This main corridor follows the line of an ancient trackway, spanning several present-day streets across the breadth of the city and out into the Norfolk countryside to the village of Dereham. The bit outside the city wall is the present-day Dereham Road.
Less gentrified than its cousins Earlham and Unthank, Dereham Road is distinctly rough around the edges, and home to numerous diaspora communities. The area is still full of student houses, but there's less danger of any artisanal vegan bakeries opening up along here. There is a brambly junkyard full of dessicated car parts, overlooked by 70s housing blocks; there are frayed wire fences and peeling billboards; there is a military surplus store, Romanian, Turkish and Polish grocers, a halal butcher's, betting shops, shisha bars, and a no-frills Bulgarian cafe. It's a road with a distinct identity, or rather many.
The Norwich photographer George Plunkett was born on Dereham Road in 1913. Plunkett's enormous oeuvre of street photography, taken between the 1930s and the 1990s, is a civic treasure, a record of the changing face of the city during a tumultuous century. Plunkett used the same Ensign Carbine Number 7 camera from the mid-30s until his death in 2006. By this time, his entire archive, carefully labelled by location, had been digitised, and it remains available for free on his website. His son Jonathan Plunkett is particularly generous in allowing his father's important work to feature on websites and in books by local historians. Many of the photos appear here courtesy of Jonathan.

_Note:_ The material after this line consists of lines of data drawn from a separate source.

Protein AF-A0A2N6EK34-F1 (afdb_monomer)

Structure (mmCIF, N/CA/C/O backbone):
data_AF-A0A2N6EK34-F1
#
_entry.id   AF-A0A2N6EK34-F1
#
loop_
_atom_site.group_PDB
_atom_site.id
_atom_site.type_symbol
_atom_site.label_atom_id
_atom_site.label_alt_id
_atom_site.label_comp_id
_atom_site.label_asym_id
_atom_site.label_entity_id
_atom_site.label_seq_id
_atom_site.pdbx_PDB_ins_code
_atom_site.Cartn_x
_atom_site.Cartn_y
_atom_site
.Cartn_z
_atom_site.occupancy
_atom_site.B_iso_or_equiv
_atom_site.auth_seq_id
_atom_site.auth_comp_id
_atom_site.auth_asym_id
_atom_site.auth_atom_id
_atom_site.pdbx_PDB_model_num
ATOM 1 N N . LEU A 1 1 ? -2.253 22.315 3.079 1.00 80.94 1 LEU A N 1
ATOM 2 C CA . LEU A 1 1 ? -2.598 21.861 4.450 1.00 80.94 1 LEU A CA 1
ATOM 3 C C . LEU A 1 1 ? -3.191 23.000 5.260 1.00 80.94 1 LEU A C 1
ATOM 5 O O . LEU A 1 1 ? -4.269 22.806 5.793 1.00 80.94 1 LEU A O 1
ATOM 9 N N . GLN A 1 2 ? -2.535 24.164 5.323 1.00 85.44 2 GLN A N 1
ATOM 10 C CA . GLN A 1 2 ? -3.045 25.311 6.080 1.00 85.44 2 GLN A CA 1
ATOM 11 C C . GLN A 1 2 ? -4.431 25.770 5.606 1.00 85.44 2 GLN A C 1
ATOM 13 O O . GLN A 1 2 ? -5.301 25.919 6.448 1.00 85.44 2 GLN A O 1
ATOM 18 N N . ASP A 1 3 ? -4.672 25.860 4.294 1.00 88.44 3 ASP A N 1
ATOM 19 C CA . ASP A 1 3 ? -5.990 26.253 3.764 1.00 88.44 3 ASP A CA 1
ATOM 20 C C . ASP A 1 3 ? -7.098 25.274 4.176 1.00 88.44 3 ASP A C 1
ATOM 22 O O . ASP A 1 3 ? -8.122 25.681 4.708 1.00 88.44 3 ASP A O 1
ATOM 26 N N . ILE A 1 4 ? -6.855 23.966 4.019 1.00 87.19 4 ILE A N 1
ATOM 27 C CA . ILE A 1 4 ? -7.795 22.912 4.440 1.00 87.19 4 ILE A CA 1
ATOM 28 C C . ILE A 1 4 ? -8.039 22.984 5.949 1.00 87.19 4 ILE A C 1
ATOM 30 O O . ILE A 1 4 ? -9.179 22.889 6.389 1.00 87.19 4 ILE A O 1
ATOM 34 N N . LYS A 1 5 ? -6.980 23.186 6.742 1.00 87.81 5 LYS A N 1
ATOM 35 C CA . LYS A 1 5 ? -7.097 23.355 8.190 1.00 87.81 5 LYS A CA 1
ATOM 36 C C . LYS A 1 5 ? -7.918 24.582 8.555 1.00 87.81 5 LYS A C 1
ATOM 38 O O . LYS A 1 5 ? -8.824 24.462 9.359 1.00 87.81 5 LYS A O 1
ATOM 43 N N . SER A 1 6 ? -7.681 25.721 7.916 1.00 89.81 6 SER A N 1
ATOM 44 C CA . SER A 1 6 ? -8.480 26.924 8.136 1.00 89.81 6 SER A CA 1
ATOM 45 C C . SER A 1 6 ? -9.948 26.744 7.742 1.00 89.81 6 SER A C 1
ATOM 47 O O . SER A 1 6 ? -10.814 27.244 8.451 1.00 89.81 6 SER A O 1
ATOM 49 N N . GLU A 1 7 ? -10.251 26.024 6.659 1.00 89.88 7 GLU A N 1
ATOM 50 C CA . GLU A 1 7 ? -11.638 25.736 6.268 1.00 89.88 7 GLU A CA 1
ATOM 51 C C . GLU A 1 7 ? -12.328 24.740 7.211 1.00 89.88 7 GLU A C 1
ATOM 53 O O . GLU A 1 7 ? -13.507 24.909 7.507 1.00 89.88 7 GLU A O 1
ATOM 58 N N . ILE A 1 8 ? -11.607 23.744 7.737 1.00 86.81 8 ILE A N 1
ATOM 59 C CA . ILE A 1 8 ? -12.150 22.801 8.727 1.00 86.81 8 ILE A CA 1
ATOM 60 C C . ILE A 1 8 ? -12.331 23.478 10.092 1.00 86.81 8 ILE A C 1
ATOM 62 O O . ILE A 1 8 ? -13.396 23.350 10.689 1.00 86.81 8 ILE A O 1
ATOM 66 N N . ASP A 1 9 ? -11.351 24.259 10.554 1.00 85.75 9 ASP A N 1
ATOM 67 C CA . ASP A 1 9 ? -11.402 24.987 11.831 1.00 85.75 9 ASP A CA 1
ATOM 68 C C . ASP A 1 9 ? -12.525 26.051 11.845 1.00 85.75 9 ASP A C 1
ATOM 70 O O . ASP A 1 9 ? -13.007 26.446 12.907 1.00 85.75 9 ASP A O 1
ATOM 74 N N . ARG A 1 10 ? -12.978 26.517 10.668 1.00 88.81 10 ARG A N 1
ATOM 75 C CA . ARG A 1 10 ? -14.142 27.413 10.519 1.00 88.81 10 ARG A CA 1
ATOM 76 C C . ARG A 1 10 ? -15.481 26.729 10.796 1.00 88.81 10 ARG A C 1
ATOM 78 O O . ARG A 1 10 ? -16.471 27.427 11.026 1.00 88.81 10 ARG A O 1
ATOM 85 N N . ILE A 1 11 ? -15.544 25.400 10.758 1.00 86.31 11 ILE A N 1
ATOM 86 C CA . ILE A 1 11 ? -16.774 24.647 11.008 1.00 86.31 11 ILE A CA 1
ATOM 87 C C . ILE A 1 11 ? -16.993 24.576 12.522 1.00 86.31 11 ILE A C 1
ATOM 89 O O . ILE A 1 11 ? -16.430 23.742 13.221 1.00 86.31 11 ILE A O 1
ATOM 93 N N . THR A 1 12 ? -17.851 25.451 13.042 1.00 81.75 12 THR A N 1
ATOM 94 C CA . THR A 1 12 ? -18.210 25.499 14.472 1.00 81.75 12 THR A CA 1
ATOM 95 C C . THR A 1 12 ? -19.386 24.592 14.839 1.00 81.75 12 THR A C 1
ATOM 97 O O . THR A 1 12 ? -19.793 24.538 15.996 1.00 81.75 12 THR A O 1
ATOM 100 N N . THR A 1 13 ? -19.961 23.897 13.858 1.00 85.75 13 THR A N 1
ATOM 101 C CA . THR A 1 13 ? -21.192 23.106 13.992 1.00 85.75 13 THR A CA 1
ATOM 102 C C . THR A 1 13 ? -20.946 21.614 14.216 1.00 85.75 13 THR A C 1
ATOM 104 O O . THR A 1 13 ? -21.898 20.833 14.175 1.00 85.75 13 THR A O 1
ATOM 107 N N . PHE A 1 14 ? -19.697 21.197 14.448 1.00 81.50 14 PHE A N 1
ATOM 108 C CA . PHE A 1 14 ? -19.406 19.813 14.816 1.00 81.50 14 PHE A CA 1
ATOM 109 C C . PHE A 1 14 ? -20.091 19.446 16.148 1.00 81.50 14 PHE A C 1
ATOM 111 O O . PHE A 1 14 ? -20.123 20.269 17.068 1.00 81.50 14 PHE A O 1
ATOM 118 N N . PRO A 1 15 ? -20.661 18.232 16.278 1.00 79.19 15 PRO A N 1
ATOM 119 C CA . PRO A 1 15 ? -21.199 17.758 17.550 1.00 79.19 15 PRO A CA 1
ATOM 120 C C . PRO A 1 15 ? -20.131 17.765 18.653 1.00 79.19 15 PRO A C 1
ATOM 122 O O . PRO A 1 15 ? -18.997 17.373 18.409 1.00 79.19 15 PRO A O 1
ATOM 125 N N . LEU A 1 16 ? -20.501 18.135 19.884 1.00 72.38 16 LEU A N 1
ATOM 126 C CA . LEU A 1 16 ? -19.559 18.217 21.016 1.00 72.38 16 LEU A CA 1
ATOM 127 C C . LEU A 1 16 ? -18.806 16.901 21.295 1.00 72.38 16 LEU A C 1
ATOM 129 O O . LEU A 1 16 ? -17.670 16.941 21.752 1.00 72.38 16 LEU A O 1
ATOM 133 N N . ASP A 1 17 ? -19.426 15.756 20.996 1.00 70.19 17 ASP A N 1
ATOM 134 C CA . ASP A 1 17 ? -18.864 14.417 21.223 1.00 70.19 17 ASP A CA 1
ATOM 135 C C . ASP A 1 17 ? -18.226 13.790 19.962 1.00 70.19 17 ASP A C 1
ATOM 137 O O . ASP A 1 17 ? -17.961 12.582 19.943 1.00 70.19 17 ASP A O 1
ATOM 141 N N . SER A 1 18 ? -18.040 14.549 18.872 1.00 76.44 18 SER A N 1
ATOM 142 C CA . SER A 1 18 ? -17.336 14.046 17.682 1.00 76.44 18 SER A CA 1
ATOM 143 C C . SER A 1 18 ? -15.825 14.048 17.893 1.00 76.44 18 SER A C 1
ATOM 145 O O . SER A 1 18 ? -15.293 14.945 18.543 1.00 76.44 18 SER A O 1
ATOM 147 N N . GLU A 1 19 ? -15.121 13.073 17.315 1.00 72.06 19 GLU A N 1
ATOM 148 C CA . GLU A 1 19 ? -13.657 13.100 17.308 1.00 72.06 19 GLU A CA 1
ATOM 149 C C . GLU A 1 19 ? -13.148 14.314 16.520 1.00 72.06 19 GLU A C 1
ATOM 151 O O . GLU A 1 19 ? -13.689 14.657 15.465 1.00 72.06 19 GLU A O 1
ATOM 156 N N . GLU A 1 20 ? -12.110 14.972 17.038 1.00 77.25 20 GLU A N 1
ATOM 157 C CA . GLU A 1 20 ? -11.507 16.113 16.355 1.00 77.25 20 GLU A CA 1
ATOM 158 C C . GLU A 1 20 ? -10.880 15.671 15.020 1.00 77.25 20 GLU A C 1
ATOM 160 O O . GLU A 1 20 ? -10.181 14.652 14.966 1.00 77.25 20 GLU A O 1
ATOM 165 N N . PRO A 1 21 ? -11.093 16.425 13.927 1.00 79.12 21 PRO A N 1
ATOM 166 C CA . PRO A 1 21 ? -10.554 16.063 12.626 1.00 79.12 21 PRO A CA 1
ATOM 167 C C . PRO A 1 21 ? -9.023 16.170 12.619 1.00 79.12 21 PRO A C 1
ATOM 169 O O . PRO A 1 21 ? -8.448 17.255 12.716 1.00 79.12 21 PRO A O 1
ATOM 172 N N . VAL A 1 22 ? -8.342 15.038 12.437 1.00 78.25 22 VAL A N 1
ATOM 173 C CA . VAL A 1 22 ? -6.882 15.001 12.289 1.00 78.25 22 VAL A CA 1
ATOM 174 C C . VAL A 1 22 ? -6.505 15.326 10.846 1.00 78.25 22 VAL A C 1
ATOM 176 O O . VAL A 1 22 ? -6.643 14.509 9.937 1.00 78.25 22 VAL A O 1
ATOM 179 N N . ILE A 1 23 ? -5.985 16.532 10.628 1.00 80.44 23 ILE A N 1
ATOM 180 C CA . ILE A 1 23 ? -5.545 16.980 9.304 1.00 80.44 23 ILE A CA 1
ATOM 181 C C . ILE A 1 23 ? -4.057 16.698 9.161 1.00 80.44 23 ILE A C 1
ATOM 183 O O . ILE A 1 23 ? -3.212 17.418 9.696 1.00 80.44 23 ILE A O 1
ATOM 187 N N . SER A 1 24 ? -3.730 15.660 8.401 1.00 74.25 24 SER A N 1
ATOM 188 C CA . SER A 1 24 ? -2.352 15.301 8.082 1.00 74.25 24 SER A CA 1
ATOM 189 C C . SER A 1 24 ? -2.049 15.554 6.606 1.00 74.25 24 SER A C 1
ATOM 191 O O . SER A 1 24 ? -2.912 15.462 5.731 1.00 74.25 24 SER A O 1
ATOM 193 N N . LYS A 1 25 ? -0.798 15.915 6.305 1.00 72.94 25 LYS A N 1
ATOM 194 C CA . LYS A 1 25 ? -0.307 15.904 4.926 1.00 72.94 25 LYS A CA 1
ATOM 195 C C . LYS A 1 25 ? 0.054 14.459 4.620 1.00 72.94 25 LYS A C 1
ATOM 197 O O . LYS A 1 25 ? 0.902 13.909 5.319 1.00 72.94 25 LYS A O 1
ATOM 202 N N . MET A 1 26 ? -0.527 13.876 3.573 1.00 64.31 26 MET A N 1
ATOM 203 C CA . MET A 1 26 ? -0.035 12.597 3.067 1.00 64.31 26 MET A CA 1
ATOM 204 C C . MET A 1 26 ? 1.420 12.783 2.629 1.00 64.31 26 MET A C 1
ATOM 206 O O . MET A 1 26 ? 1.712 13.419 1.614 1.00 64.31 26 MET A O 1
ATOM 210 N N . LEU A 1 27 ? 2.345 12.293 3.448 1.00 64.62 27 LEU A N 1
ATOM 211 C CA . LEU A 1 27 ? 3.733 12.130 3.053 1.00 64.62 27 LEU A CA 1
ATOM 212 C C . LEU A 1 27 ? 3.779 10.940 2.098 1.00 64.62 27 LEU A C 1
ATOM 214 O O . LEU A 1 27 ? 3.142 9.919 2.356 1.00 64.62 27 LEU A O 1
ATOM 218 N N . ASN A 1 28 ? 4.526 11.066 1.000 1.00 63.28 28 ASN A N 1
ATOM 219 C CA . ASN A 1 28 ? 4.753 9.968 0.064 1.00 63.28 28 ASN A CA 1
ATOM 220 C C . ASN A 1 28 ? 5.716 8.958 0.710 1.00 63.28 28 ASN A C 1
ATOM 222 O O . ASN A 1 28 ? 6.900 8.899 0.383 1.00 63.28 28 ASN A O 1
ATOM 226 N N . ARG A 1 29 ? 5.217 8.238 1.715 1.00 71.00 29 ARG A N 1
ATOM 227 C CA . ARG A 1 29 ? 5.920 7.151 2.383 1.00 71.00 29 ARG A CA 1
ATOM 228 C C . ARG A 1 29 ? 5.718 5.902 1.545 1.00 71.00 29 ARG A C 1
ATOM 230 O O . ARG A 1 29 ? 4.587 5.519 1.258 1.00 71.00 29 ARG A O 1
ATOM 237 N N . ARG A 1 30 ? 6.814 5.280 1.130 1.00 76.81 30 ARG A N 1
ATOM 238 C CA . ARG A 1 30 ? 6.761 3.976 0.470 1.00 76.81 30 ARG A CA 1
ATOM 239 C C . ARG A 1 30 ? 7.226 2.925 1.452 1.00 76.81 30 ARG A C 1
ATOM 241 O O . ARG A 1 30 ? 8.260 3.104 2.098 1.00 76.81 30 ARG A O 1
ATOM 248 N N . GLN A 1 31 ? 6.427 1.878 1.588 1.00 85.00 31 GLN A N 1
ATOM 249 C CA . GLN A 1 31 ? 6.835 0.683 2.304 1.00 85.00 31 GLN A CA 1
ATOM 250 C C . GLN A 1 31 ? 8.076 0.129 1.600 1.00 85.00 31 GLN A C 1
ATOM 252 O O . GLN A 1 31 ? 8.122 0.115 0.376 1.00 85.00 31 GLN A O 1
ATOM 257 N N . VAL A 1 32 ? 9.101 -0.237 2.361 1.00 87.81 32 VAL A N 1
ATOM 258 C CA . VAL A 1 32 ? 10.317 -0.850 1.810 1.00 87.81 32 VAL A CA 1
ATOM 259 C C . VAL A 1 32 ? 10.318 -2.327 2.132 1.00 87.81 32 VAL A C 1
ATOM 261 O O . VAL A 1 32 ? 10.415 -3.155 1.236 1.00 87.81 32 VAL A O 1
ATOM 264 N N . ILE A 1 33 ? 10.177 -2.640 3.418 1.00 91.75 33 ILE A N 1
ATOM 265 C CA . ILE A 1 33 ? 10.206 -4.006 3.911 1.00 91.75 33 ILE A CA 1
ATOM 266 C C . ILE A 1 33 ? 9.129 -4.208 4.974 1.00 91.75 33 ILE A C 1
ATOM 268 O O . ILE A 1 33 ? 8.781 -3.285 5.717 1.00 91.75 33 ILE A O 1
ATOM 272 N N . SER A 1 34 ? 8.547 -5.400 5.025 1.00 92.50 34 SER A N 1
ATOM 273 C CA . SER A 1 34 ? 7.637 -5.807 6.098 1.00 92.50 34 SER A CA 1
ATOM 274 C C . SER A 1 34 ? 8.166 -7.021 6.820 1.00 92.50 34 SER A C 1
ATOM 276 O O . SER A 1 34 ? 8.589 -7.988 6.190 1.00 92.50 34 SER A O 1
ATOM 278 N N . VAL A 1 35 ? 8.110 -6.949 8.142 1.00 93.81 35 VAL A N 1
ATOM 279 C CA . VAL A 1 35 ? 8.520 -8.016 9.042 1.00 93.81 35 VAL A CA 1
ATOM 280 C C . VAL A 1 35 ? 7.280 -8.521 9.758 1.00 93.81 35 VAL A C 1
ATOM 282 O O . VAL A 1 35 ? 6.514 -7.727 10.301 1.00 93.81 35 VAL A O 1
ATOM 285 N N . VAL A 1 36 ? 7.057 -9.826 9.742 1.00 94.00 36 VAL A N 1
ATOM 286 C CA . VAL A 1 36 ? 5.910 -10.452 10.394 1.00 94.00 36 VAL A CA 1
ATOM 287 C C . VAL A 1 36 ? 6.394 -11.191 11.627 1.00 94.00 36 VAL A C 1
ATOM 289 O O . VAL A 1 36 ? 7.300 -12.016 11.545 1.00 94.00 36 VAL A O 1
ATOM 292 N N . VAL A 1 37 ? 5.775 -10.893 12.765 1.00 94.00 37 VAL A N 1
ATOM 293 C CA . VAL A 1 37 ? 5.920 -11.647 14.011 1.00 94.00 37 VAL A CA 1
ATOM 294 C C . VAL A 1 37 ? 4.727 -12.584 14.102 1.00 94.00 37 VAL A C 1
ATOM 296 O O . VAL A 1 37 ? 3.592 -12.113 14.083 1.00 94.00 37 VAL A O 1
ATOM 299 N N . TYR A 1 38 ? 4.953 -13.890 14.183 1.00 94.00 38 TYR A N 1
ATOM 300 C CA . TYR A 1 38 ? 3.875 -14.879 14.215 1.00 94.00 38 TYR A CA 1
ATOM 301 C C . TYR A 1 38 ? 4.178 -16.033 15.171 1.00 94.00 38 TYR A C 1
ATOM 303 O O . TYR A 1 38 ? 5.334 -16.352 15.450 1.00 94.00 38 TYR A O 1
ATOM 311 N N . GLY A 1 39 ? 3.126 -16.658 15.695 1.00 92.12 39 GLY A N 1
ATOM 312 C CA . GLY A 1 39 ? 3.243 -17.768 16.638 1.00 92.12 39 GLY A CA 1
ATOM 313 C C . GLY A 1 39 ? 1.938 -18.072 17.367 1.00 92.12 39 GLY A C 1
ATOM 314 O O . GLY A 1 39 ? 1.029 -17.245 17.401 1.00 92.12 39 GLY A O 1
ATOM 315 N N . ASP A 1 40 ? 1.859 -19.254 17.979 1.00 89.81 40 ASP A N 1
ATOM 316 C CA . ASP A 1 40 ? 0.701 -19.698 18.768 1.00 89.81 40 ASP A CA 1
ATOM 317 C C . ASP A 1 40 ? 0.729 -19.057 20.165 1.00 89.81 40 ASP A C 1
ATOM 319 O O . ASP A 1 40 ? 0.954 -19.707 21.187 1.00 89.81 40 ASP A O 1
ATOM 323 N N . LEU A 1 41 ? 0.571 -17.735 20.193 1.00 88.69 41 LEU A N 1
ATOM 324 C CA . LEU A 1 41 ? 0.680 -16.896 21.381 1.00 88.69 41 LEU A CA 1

One of Plunkett's photographs depicts a row of houses at the bottom of Dereham Road in 1937. The old-style terraces have been plastered with a sign: 'A MODERN SUPER CINEMA WILL SHORTLY BE ERECTED ON THIS SITE ...' You'd hope the terraces would be empty at this stage. A year later, a photograph from the same angle depicts the site, which has been demolished, concreted over and replaced with the Regal cinema, as part of a wave of art-deco-isation that gripped Norwich in the late 30s. The cinema closed in the early 60s and has variously been a bingo club, a certain Brexiteering pub chain and a Big Lebowski-themed bowling alley.
The crossroads with Heigham Road has a grim significance. For centuries, local law decreed that if someone killed themselves, thus forsaking their right to the Kingdom of Heaven, their body must be buried by a crossroads at midnight, apparently to confuse the ghost:
“…when the ghost of body issues forth from the grave and finds that there are four paths stretching in as many directions he will be puzzled to know which way to take and will stand debating until dawn compels him to return to the earth, but woe betide the unhappy being who happens to pass by when he is lingering there perplexed and confused.”
- Montague Summers, clergyman and occultist,
in his book The Vampire: His Kith and Kin (1928)
The local hangman would be tasked with driving a stake through the suicide's heart before the burial, to fix the unfortunate person's soul to the ground, and prevent them from rising up to meet God on Judgement Day (this is where the vampire-stake connection originates). Thus, Heigham Road was originally known as Hangman's Lane, and the surrounding plots of land either side of the Dereham Road junction were the Hangman's Lane Closes.
The last person to be buried at the crossroads, with or without the stake through his heart, was John Stimpson in 1794. Stimpson was a porter who had hanged himself at the Bull Inn on St Stephen's Street (which closed in 1948 and was demolished when the street was widened in the 60s), and the coroner ordered he be 'buried in the crossroads of St Benedict's Road', which was then the name for Dereham Road. The practice was formally outlawed in 1823 but it remained illegal to commit suicide, and if you did, your family would be excommunicated and your possessions seized. This only changed with the Suicide Act of 1961.
At night, under the glare of traffic-lights and high beams, the crossroads does not seem to be appreciably haunted. But there is a desolate feeling to it, especially when a passing car illuminates the peeling billboards or the graffiti-splattered street furniture.